Videos: Es wird dagewesen sein

Zwei Bildschirme, gerahmt mit Holz. Auf einem Display erscheint eine junge Frau, nebenan ein junger Mann. Die Videos sind pixelig. Sind sie alt, oder ist es eine schlechte Internetverbindung? Handelt es sich hierbei um einen Chat? Interagieren die beiden miteinander? Oder können sie gar den Betrachter sehen?
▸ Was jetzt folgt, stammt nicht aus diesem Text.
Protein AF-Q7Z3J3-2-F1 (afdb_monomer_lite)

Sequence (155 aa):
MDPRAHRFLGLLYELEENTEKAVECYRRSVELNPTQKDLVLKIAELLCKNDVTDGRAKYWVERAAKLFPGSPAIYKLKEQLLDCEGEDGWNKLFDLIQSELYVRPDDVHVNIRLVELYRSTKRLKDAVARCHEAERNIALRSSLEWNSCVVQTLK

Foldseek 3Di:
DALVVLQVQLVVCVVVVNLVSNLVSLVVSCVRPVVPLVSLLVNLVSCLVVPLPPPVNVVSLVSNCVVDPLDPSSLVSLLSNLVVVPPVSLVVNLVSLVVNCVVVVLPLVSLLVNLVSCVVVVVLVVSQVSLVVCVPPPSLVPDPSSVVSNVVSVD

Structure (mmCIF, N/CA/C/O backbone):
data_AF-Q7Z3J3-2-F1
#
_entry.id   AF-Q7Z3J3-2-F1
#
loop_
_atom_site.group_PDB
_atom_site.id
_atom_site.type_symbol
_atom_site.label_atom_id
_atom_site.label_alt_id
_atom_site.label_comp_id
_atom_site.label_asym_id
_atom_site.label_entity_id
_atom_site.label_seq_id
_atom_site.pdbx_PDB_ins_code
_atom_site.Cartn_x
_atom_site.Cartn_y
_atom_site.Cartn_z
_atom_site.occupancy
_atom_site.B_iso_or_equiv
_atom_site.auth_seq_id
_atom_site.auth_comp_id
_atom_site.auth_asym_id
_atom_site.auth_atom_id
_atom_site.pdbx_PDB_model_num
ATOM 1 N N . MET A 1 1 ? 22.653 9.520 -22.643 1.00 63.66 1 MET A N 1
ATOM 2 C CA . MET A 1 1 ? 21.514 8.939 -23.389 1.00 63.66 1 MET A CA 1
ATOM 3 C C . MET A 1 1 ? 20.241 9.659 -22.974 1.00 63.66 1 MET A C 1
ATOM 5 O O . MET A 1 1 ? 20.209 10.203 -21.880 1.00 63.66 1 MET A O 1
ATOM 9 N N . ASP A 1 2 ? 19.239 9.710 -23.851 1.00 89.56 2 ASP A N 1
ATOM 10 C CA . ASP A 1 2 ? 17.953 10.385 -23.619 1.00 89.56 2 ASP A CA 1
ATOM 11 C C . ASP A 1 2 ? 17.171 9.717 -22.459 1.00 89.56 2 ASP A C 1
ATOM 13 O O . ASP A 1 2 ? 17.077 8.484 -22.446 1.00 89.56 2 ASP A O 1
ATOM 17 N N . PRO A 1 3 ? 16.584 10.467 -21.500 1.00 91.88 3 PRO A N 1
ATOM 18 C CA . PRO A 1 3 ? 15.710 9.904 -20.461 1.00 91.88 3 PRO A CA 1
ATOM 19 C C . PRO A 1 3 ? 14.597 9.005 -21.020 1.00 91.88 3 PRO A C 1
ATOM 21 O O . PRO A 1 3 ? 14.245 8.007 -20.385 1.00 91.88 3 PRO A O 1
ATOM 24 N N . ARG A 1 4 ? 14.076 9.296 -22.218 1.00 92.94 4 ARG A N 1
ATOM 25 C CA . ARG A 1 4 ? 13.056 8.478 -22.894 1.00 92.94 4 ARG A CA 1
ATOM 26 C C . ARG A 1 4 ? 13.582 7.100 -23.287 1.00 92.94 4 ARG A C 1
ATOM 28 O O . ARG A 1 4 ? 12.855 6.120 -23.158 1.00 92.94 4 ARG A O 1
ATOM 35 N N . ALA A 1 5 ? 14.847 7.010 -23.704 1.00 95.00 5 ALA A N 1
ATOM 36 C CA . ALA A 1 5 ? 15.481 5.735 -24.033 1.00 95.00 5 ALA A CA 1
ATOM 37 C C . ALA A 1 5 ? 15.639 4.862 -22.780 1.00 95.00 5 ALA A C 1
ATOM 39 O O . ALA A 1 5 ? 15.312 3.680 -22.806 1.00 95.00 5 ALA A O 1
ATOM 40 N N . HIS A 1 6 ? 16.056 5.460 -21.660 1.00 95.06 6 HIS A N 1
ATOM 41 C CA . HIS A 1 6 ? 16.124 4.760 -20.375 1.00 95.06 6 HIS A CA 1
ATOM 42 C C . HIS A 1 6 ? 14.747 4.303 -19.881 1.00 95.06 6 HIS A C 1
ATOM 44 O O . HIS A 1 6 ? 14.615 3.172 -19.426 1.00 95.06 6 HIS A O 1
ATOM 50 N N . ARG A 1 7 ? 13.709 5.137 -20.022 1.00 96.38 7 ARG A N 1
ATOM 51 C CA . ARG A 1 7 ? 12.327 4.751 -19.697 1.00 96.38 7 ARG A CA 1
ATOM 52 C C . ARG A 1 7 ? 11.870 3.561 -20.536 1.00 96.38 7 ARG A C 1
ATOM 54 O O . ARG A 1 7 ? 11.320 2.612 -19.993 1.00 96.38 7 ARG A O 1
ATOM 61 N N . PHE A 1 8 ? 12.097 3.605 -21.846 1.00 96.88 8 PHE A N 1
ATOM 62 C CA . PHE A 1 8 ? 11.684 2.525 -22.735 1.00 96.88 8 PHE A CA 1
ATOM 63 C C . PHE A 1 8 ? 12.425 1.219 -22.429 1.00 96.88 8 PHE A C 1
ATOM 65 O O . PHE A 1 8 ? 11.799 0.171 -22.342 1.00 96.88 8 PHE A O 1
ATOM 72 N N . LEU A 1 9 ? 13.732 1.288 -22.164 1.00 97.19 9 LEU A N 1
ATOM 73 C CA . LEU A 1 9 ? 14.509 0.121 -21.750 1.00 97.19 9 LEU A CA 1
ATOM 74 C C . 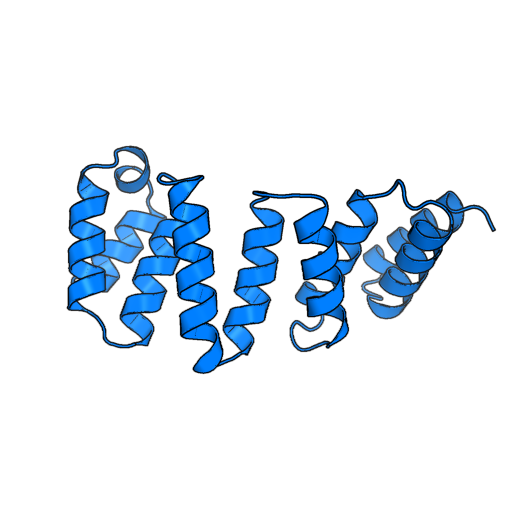LEU A 1 9 ? 14.033 -0.449 -20.403 1.00 97.19 9 LEU A C 1
ATOM 76 O O . LEU A 1 9 ? 13.972 -1.664 -20.245 1.00 97.19 9 LEU A O 1
ATOM 80 N N . GLY A 1 10 ? 13.648 0.412 -19.456 1.00 97.81 10 GLY A N 1
ATOM 81 C CA . GLY A 1 10 ? 13.048 -0.019 -18.192 1.00 97.81 10 GLY A CA 1
ATOM 82 C C . GLY A 1 10 ? 11.746 -0.791 -18.394 1.00 97.81 10 GLY A C 1
ATOM 83 O O . GLY A 1 10 ? 11.554 -1.821 -17.758 1.00 97.81 10 GLY A O 1
ATOM 84 N N . LEU A 1 11 ? 10.909 -0.355 -19.340 1.00 97.94 11 LEU A N 1
ATOM 85 C CA . LEU A 1 11 ? 9.674 -1.054 -19.700 1.00 97.94 11 LEU A CA 1
ATOM 86 C C . LEU A 1 11 ? 9.942 -2.425 -20.328 1.00 97.94 11 LEU A C 1
ATOM 88 O O . LEU A 1 11 ? 9.247 -3.381 -20.006 1.00 97.94 11 LEU A O 1
ATOM 92 N N . LEU A 1 12 ? 10.952 -2.537 -21.198 1.00 98.19 12 LEU A N 1
ATOM 93 C CA . LEU A 1 12 ? 11.341 -3.827 -21.776 1.00 98.19 12 LEU A CA 1
ATOM 94 C C . LEU A 1 12 ? 11.788 -4.807 -20.684 1.00 98.19 12 LEU A C 1
ATOM 96 O O . LEU A 1 12 ? 11.304 -5.932 -20.646 1.00 98.19 12 LEU A O 1
ATOM 100 N N . TYR A 1 13 ? 12.631 -4.362 -19.749 1.00 98.19 13 TYR A N 1
ATOM 101 C CA . TYR A 1 13 ? 13.051 -5.204 -18.628 1.00 98.19 13 TYR A CA 1
ATOM 102 C C . TYR A 1 13 ? 11.916 -5.530 -17.649 1.00 98.19 13 TYR A C 1
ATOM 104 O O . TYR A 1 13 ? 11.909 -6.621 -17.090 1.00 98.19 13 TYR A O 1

Die Videos dauern drei Minuten. Aufgezeichnet wurden sie an unterschiedlichen Orten, zu unterschiedlicher Zeit. Die Videos sind nur Abbild der beiden Personen – sie wurden gebeten, drei Minuten in die Kamera zu starren. Gleichzeitig vermitteln sie eine Präsenz, eine Unmittelbarkeit. Wäre die Übertragung live, würde der Betrachter die beiden als Personen empfinden. Da es eine Aufnahme ist, verändert sich die Wahrnehmung: Die junge Frau und der junge Mann werden zu einer Kopie ihrer selbst. Es ist möglich, die Person neben das Video zu stellen.

Ist es also die Zeit, die über echt und unecht entscheidet, wenn Technologie und Mensch immer weiter verwachsen?